• Taking log both side having base 10 , we have
=> log (3•( 2²ˣ⁻ʸ )/3) = log4/3
=> log2²ˣ⁻ʸ = log4/3
=> ( 2x -y )log2 = log4/3 [• logaⁿ = nloga ]
=> 2( 2x - y ) = 4/3 [• loga = logb , a=b ]
=> 2x - y = 2/3
=> 3( 2x - y ) = 2
=> 6x - 3y= 2
=> y = ( 6x - 2 )/3 - equation→(1)
And, log( 3x - y ) + log ( y + x) = 4log2
=> log(3x - y)( y + x ) = log2⁴ [• loga + logb = logab and nloga = logaⁿ ]
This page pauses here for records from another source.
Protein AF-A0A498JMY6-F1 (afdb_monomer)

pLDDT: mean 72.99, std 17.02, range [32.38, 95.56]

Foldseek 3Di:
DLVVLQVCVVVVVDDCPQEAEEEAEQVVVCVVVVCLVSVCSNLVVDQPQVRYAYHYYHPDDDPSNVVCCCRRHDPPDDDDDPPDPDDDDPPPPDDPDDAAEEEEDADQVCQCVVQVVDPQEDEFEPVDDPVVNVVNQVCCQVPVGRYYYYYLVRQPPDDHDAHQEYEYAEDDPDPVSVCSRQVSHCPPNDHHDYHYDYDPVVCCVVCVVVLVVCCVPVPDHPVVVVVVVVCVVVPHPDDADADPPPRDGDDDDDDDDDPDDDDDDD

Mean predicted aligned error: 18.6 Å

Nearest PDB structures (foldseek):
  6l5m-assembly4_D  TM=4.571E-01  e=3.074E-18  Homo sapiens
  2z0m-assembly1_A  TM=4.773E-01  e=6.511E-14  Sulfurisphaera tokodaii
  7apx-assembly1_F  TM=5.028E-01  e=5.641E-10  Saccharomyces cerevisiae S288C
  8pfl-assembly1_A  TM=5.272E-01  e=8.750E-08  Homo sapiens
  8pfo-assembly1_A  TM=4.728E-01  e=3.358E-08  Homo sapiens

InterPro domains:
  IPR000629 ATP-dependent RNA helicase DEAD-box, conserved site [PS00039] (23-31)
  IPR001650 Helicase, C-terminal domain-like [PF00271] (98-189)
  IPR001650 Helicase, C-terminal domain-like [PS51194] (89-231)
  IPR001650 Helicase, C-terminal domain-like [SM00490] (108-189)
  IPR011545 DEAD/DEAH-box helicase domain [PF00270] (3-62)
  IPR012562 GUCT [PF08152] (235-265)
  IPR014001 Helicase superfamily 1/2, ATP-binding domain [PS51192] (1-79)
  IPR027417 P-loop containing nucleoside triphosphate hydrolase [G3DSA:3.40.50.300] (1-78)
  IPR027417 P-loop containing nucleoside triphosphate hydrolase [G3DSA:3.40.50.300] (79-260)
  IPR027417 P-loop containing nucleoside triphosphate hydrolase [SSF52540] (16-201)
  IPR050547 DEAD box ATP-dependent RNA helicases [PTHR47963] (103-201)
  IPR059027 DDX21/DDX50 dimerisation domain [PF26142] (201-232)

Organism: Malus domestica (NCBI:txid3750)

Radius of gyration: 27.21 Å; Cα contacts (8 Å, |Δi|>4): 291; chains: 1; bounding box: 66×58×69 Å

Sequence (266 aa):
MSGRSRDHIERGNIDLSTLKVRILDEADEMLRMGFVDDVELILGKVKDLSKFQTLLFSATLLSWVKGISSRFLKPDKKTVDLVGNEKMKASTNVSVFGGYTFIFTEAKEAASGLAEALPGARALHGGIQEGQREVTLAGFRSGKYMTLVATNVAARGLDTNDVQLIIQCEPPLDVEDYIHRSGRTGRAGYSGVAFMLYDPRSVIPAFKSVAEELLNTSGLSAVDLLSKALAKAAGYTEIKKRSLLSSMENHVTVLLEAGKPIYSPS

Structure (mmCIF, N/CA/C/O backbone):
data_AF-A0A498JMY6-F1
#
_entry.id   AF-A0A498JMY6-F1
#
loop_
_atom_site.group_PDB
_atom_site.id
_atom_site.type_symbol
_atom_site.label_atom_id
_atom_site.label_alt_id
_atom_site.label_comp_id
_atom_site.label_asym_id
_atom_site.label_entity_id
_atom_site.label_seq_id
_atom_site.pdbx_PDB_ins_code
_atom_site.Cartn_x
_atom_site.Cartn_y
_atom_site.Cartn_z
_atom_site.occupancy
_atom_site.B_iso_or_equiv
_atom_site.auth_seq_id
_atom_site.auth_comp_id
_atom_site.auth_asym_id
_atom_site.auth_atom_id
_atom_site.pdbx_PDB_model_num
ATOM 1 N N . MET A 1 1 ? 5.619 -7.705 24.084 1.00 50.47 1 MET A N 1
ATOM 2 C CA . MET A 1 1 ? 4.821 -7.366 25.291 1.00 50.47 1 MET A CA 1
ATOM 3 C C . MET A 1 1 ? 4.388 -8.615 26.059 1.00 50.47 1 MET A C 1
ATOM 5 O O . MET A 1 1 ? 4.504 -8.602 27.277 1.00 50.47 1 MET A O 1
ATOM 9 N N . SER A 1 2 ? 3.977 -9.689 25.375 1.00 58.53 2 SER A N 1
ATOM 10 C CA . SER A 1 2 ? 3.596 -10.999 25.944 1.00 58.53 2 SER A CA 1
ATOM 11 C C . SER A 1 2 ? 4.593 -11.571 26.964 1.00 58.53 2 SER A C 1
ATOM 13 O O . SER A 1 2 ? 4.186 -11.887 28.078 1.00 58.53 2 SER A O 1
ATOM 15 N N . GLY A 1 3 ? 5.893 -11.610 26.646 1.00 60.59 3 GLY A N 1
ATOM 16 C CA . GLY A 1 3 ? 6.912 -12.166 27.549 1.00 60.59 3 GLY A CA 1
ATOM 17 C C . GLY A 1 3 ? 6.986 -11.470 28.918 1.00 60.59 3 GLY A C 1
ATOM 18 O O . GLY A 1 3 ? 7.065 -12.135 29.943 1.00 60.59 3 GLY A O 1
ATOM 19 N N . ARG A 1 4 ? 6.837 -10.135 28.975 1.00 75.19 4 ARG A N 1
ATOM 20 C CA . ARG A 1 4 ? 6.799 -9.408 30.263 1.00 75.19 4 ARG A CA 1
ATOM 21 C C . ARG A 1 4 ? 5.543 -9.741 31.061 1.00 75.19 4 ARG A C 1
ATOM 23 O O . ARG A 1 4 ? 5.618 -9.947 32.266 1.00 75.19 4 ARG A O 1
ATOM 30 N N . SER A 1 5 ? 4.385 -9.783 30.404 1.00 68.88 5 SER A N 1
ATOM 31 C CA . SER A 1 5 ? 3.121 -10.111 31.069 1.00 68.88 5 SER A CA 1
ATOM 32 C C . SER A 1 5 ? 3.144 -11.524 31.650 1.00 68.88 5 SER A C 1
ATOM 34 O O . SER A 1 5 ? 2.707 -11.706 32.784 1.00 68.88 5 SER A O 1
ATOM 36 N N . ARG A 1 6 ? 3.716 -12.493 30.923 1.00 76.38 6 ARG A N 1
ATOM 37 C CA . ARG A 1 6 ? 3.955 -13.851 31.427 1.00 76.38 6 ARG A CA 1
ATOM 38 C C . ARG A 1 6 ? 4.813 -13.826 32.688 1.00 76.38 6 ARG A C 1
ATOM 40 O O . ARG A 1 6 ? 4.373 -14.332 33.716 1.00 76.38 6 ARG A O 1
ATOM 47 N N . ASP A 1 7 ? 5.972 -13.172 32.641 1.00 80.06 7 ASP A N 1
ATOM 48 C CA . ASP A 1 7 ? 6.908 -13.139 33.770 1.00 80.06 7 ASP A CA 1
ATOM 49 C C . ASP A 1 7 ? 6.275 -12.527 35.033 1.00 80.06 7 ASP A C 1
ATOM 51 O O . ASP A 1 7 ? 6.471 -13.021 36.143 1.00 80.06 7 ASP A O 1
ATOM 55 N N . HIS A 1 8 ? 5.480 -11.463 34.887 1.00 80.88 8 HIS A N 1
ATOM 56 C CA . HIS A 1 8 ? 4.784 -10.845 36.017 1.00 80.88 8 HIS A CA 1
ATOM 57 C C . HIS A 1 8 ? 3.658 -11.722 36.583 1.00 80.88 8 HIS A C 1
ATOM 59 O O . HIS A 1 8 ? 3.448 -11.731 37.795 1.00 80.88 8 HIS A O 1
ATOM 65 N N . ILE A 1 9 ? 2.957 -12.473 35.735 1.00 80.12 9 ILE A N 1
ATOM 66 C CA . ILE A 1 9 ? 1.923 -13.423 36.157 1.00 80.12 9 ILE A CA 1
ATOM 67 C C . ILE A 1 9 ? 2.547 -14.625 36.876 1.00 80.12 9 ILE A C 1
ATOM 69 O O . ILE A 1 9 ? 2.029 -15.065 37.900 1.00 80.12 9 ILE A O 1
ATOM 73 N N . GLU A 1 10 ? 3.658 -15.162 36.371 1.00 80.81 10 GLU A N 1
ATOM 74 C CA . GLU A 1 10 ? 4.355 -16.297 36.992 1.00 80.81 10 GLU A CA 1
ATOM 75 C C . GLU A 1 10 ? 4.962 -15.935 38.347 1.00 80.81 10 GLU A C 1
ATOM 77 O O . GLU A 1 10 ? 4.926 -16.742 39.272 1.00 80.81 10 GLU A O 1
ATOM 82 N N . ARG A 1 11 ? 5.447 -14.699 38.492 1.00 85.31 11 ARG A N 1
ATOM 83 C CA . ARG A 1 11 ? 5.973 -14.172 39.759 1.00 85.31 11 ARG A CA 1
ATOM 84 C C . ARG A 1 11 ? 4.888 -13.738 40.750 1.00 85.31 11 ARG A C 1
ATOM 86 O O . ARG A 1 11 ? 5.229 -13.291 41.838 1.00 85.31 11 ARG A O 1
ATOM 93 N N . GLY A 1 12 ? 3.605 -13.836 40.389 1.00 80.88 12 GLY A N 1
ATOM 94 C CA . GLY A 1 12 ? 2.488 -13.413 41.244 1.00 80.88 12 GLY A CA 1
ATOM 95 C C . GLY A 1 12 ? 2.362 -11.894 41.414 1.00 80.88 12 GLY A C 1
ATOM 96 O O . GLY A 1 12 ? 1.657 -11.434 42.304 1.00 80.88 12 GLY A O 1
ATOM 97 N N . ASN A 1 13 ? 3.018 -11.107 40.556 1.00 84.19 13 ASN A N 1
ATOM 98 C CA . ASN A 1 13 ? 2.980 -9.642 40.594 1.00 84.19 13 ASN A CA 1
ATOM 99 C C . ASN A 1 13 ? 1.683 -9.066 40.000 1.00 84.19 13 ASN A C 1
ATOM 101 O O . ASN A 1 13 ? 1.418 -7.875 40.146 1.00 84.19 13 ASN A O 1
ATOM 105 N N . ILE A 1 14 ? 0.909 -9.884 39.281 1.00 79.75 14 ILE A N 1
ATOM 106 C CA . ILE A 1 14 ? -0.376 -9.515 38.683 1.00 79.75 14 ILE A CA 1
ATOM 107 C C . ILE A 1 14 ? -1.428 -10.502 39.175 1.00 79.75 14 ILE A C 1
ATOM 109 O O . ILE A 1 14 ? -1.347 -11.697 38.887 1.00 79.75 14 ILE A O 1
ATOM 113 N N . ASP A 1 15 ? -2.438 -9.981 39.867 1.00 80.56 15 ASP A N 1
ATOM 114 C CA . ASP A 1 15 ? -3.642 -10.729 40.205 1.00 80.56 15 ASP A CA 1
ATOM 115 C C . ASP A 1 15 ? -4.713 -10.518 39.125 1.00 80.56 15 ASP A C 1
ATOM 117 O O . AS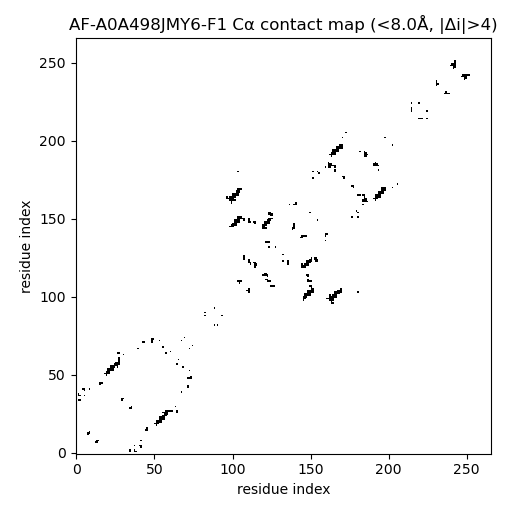P A 1 15 ? -5.124 -9.395 38.834 1.00 80.56 15 ASP A O 1
ATOM 121 N N . LEU A 1 16 ? -5.162 -11.617 38.522 1.00 80.12 16 LEU A N 1
ATOM 122 C CA . LEU A 1 16 ? -6.215 -11.627 37.504 1.00 80.12 16 LEU A CA 1
ATOM 123 C C . LEU A 1 16 ? -7.585 -12.025 38.081 1.00 80.12 16 LEU A C 1
ATOM 125 O O . LEU A 1 16 ? -8.537 -12.187 37.318 1.00 80.12 16 LEU A O 1
ATOM 129 N N . SER A 1 17 ? -7.712 -12.181 39.404 1.00 80.69 17 SER A N 1
ATOM 130 C CA . SER A 1 17 ? -8.947 -12.619 40.076 1.00 80.69 17 SER A CA 1
ATOM 131 C C . SER A 1 17 ? -10.145 -11.696 39.823 1.00 80.69 17 SER A C 1
ATOM 133 O O . SER A 1 17 ? -11.285 -12.158 39.771 1.00 80.69 17 SER A O 1
ATOM 135 N N . THR A 1 18 ? -9.891 -10.400 39.620 1.00 80.81 18 THR A N 1
ATOM 136 C CA . THR A 1 18 ? -10.908 -9.361 39.390 1.00 80.81 18 THR A CA 1
ATOM 137 C C . THR A 1 18 ? -10.999 -8.913 37.930 1.00 80.81 18 THR A C 1
ATOM 139 O O . THR A 1 18 ? -11.668 -7.922 37.622 1.00 80.81 18 THR A O 1
ATOM 142 N N . LEU A 1 19 ? -10.343 -9.631 37.011 1.00 80.94 19 LEU A N 1
ATOM 143 C CA . LEU A 1 19 ? -10.331 -9.294 35.591 1.00 80.94 19 LEU A CA 1
ATOM 144 C C . LEU A 1 19 ? -11.757 -9.302 35.024 1.00 80.94 19 LEU A C 1
ATOM 146 O O . LEU A 1 19 ? -12.434 -10.326 35.043 1.00 80.94 19 LEU A O 1
ATOM 150 N N . LYS A 1 20 ? -12.198 -8.166 34.474 1.00 78.56 20 LYS A N 1
ATOM 151 C CA . LYS A 1 20 ? -13.518 -8.032 33.828 1.00 78.56 20 LYS A CA 1
ATOM 152 C C . LYS A 1 20 ? -13.454 -8.097 32.306 1.00 78.56 20 LYS A C 1
ATOM 154 O O . LYS A 1 20 ? -14.409 -8.539 31.670 1.00 78.56 20 LYS A O 1
ATOM 159 N N . VAL A 1 21 ? -12.344 -7.650 31.718 1.00 77.50 21 VAL A N 1
ATOM 160 C CA . VAL A 1 21 ? -12.167 -7.551 30.266 1.00 77.50 21 VAL A CA 1
ATOM 161 C C . VAL A 1 21 ? -10.759 -7.988 29.888 1.00 77.50 21 VAL A C 1
ATOM 163 O O . VAL A 1 21 ? -9.790 -7.611 30.540 1.00 77.50 21 VAL A O 1
ATOM 166 N N . ARG A 1 22 ? -10.656 -8.762 28.811 1.00 81.56 22 ARG A N 1
ATOM 167 C CA . ARG A 1 22 ? -9.408 -9.196 28.190 1.00 81.56 22 ARG A CA 1
ATOM 168 C C . ARG A 1 22 ? -9.449 -8.880 26.703 1.00 81.56 22 ARG A C 1
ATOM 170 O O . ARG A 1 22 ? -10.435 -9.197 26.043 1.00 81.56 22 ARG A O 1
ATOM 177 N N . ILE A 1 23 ? -8.378 -8.301 26.178 1.00 80.44 23 ILE A N 1
ATOM 178 C CA . ILE A 1 23 ? -8.260 -7.969 24.758 1.00 80.44 23 ILE A CA 1
ATOM 179 C C . ILE A 1 23 ? -7.020 -8.663 24.210 1.00 80.44 23 ILE A C 1
ATOM 181 O O . ILE A 1 23 ? -5.939 -8.534 24.781 1.00 80.44 23 ILE A O 1
ATOM 185 N N . LEU A 1 24 ? -7.200 -9.418 23.132 1.00 81.25 24 LEU A N 1
ATOM 186 C CA . LEU A 1 24 ? -6.123 -9.955 22.316 1.00 81.25 24 LEU A CA 1
ATOM 187 C C . LEU A 1 24 ? -6.140 -9.188 20.998 1.00 81.25 24 LEU A C 1
ATOM 189 O O . LEU A 1 24 ? -7.047 -9.395 20.198 1.00 81.25 24 LEU A O 1
ATOM 193 N N . ASP A 1 25 ? -5.196 -8.276 20.820 1.00 84.75 25 ASP A N 1
ATOM 194 C CA . ASP A 1 25 ? -5.059 -7.488 19.595 1.00 84.75 25 ASP A CA 1
ATOM 195 C C . ASP A 1 25 ? -3.957 -8.072 18.704 1.00 84.75 25 ASP A C 1
ATOM 197 O O . ASP A 1 25 ? -3.026 -8.678 19.231 1.00 84.75 25 ASP A O 1
ATOM 201 N N . GLU A 1 26 ? -4.081 -7.931 17.384 1.00 83.31 26 GLU A N 1
ATOM 202 C CA . GLU A 1 26 ? -3.121 -8.442 16.385 1.00 83.31 26 GLU A CA 1
ATOM 203 C C . GLU A 1 26 ? -2.689 -9.911 16.616 1.00 83.31 26 GLU A C 1
ATOM 205 O O . GLU A 1 26 ? -1.505 -10.260 16.596 1.00 83.31 26 GLU A O 1
ATOM 210 N N . ALA A 1 27 ? -3.653 -10.803 16.880 1.00 81.00 27 ALA A N 1
ATOM 211 C CA . ALA A 1 27 ? -3.354 -12.189 17.255 1.00 81.00 27 ALA A CA 1
ATOM 212 C C . ALA A 1 27 ? -2.503 -12.930 16.201 1.00 81.00 27 ALA A C 1
ATOM 214 O O . ALA A 1 27 ? -1.627 -13.724 16.538 1.00 81.00 27 ALA A O 1
ATOM 215 N N . ASP A 1 28 ? -2.723 -12.670 14.919 1.00 80.56 28 ASP A N 1
ATOM 216 C CA . ASP A 1 28 ? -1.926 -13.230 13.833 1.00 80.56 28 ASP A CA 1
ATOM 217 C C . ASP A 1 28 ? -0.467 -12.757 13.814 1.00 80.56 28 ASP A C 1
ATOM 219 O O . ASP A 1 28 ? 0.419 -13.561 13.517 1.00 80.56 28 ASP A O 1
ATOM 223 N N . GLU A 1 29 ? -0.184 -11.515 14.202 1.00 78.31 29 GLU A N 1
ATOM 224 C CA . GLU A 1 29 ? 1.194 -11.040 14.374 1.00 78.31 29 GLU A CA 1
ATOM 225 C C . GLU A 1 29 ? 1.862 -11.681 15.597 1.00 78.31 29 GLU A C 1
ATOM 227 O O . GLU A 1 29 ? 3.029 -12.068 15.530 1.00 78.31 29 GLU A O 1
ATOM 232 N N . MET A 1 30 ? 1.129 -11.929 16.689 1.00 84.19 30 MET A N 1
ATOM 233 C CA . MET A 1 30 ? 1.677 -12.658 17.846 1.00 84.19 30 MET A CA 1
ATOM 234 C C . MET A 1 30 ? 2.151 -14.071 17.482 1.00 84.19 30 MET A C 1
ATOM 236 O O . MET A 1 30 ? 3.173 -14.530 18.000 1.00 84.19 30 MET A O 1
ATOM 240 N N . LEU A 1 31 ? 1.445 -14.746 16.568 1.00 81.06 31 LEU A N 1
ATOM 241 C CA . LEU A 1 31 ? 1.883 -16.023 16.004 1.00 81.06 31 LEU A CA 1
ATOM 242 C C . LEU A 1 31 ? 3.187 -15.860 15.211 1.00 81.06 31 LEU A C 1
ATOM 244 O O . LEU A 1 31 ? 4.116 -16.642 15.407 1.00 81.06 31 LEU A O 1
ATOM 248 N N . ARG A 1 32 ? 3.274 -14.844 14.342 1.00 75.88 32 ARG A N 1
ATOM 249 C CA . ARG A 1 32 ? 4.473 -14.565 13.527 1.00 75.88 32 ARG A CA 1
ATOM 250 C C . ARG A 1 32 ? 5.695 -14.240 14.378 1.00 75.88 32 ARG A C 1
ATOM 252 O O . ARG A 1 32 ? 6.797 -14.667 14.053 1.00 75.88 32 ARG A O 1
ATOM 259 N N . MET A 1 33 ? 5.492 -13.533 15.486 1.00 80.31 33 MET A N 1
ATOM 260 C CA . MET A 1 33 ? 6.540 -13.188 16.447 1.00 80.31 33 MET A CA 1
ATOM 261 C C . MET A 1 33 ? 6.947 -14.356 17.360 1.00 80.31 33 MET A C 1
ATOM 263 O O . MET A 1 33 ? 7.856 -14.197 18.173 1.00 80.31 33 MET A O 1
ATOM 267 N N . GLY A 1 34 ? 6.291 -15.519 17.256 1.00 86.19 34 GLY A N 1
ATOM 268 C CA . GLY A 1 34 ? 6.615 -16.704 18.051 1.00 86.19 34 GLY A CA 1
ATOM 269 C C . GLY A 1 34 ? 6.122 -16.653 19.500 1.00 86.19 34 GLY A C 1
ATOM 270 O O . GLY A 1 34 ? 6.622 -17.396 20.338 1.00 86.19 34 GLY A O 1
ATOM 271 N N . PHE A 1 35 ? 5.130 -15.818 19.822 1.00 86.56 35 PHE A N 1
ATOM 272 C CA . PHE A 1 35 ? 4.600 -15.665 21.187 1.00 86.56 35 PHE A CA 1
ATOM 273 C C . PHE A 1 35 ? 3.486 -16.652 21.550 1.00 86.56 35 PHE A C 1
ATOM 275 O O . PHE A 1 35 ? 2.706 -16.400 22.468 1.00 86.56 35 PHE A O 1
ATOM 282 N N . VAL A 1 36 ? 3.395 -17.772 20.837 1.00 88.12 36 VAL A N 1
ATOM 283 C CA . VAL A 1 36 ? 2.315 -18.754 20.989 1.00 88.12 36 VAL A CA 1
ATOM 284 C C . VAL A 1 36 ? 2.192 -19.237 22.433 1.00 88.12 36 VAL A C 1
ATOM 286 O O . VAL A 1 36 ? 1.129 -19.090 23.038 1.00 88.12 36 VAL A O 1
ATOM 289 N N . ASP A 1 37 ? 3.287 -19.742 22.999 1.00 88.31 37 ASP A N 1
ATOM 290 C CA . ASP A 1 37 ? 3.292 -20.328 24.341 1.00 88.31 37 ASP A CA 1
ATOM 291 C C . ASP A 1 37 ? 2.969 -19.284 25.418 1.00 88.31 37 ASP A C 1
ATOM 293 O O . ASP A 1 37 ? 2.204 -19.549 26.347 1.00 88.31 37 ASP A O 1
ATOM 297 N N . ASP A 1 38 ? 3.489 -18.064 25.256 1.00 86.75 38 ASP A N 1
ATOM 298 C CA . ASP A 1 38 ? 3.241 -16.954 26.178 1.00 86.75 38 ASP A CA 1
ATOM 299 C C . ASP A 1 38 ? 1.763 -16.574 26.205 1.00 86.75 38 ASP A C 1
ATOM 301 O O . ASP A 1 38 ? 1.167 -16.419 27.273 1.00 86.75 38 ASP A O 1
ATOM 305 N N . VAL A 1 39 ? 1.161 -16.424 25.023 1.00 88.19 39 VAL A N 1
ATOM 306 C CA . VAL A 1 39 ? -0.248 -16.061 24.886 1.00 88.19 39 VAL A CA 1
ATOM 307 C C . VAL A 1 39 ? -1.120 -17.157 25.484 1.00 88.19 39 VAL A C 1
ATOM 309 O O . VAL A 1 39 ? -1.992 -16.858 26.296 1.00 88.19 39 VAL A O 1
ATOM 312 N N . GLU A 1 40 ? -0.874 -18.426 25.161 1.00 89.88 40 GLU A N 1
ATOM 313 C CA . GLU A 1 40 ? -1.663 -19.533 25.706 1.00 89.88 40 GLU A CA 1
ATOM 314 C C . GLU A 1 40 ? -1.568 -19.641 27.228 1.00 89.88 40 GLU A C 1
ATOM 316 O O . GLU A 1 40 ? -2.588 -19.857 27.892 1.00 89.88 40 GLU A O 1
ATOM 321 N N . LEU A 1 41 ? -0.378 -19.425 27.792 1.00 87.38 41 LEU A N 1
ATOM 322 C CA . LEU A 1 41 ? -0.175 -19.421 29.236 1.00 87.38 41 LEU A CA 1
ATOM 323 C C . LEU A 1 41 ? -0.972 -18.297 29.899 1.00 87.38 41 LEU A C 1
ATOM 325 O O . LEU A 1 41 ? -1.709 -18.552 30.855 1.00 87.38 41 LEU A O 1
ATOM 329 N N . ILE A 1 42 ? -0.873 -17.071 29.377 1.00 85.94 42 ILE A N 1
ATOM 330 C CA . ILE A 1 42 ? -1.609 -15.910 29.896 1.00 85.94 42 ILE A CA 1
ATOM 331 C C . ILE A 1 42 ? -3.120 -16.154 29.794 1.00 85.94 42 ILE A C 1
ATOM 333 O O . ILE A 1 42 ? -3.856 -15.937 30.760 1.00 85.94 42 ILE A O 1
ATOM 337 N N . LEU A 1 43 ? -3.598 -16.646 28.647 1.00 86.31 43 LEU A N 1
ATOM 338 C CA . LEU A 1 43 ? -5.017 -16.915 28.428 1.00 86.31 43 LEU A CA 1
ATOM 339 C C . LEU A 1 43 ? -5.549 -18.026 29.346 1.00 86.31 43 LEU A C 1
ATOM 341 O O . LEU A 1 43 ? -6.703 -17.948 29.775 1.00 86.31 43 LEU A O 1
ATOM 345 N N . GLY A 1 44 ? -4.720 -19.019 29.679 1.00 86.38 44 GLY A N 1
ATOM 346 C CA . GLY A 1 44 ? -5.058 -20.151 30.543 1.00 86.38 44 GLY A CA 1
ATOM 347 C C . GLY A 1 44 ? -5.161 -19.836 32.038 1.00 86.38 44 GLY A C 1
ATOM 348 O O . GLY A 1 44 ? -5.662 -20.667 32.800 1.00 86.38 44 GLY A O 1
ATOM 349 N N . LYS A 1 45 ? -4.732 -18.650 32.487 1.00 84.56 45 LYS A N 1
ATOM 350 C CA . LYS A 1 45 ? -4.811 -18.262 33.908 1.00 84.56 45 LYS A CA 1
ATOM 351 C C . LYS A 1 45 ? -6.225 -17.948 34.374 1.00 84.56 45 LYS A C 1
ATOM 353 O O . LYS A 1 45 ? -6.521 -18.123 35.552 1.00 84.56 45 LYS A O 1
ATOM 358 N N . VAL A 1 46 ? -7.107 -17.540 33.463 1.00 78.44 46 VAL A N 1
ATOM 359 C CA . VAL A 1 46 ? -8.505 -17.243 33.788 1.00 78.44 46 VAL A CA 1
ATOM 360 C C . VAL A 1 46 ? -9.395 -18.311 33.161 1.00 78.44 46 VAL A C 1
ATOM 362 O O . VAL A 1 46 ? -9.687 -18.281 31.968 1.00 78.44 46 VAL A O 1
ATOM 365 N N . LYS A 1 47 ? -9.785 -19.297 33.977 1.00 76.62 47 LYS A N 1
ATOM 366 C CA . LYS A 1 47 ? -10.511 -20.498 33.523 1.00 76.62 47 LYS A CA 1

=> ( 3x - y )( x + y ) = 2⁴ [• log a = logb , a = b ]
=> 3x² - xy + 3xy - y² = 16
=>3x² + 2xy - y² = 16
=> 3x² + 2x•( 6x - 2 )/3 - ( 6x - 2 )²/3² = 16 [• y value from equation (1) ]
=> 3x² + ( 12x² - 4x )/3 - (36x² + 4 - 24x )/9 = 16
=> [ 27x² + 3(12x² - 4x ) - ( 36x² + 4 - 24x )] /9 = 16
=> 27x² + 36x²- 12x - 36x²- 4 + 24x =144
=> 27x² + 12x = 148
•This is quadratic equation ,
so, determinant of the equation is given by
=> D = b²- 4ac
=> D = 12² - 4x27 (-148)
=> D = 144 + 15984
=> D = 16128
And, √d = 48√7
• so, solution of quadratic equation is given as
=> x = ( b ± √D )/2a
=> x = ( 12 ± 48√7 ) / 2 x 27
=> x = 12 ( 1 ± 4√7 )/ 2 x 27
=> x = 2 ( 1 ± 4√7 ) / 9
=> x = ( 2 ± 8√7 ) / 9
• But argument of log cannot be negative
so, X = ( 2 + 8√7 ) / 9 -(2)
From equation (1) ,we have
=> y = ( 6x - 2 )/3
=> y=[ 6 ( 2 + 8√7 )/9 -2 ]/3 [• from equation (2), x = ( 2 + 8√7 )/9 ]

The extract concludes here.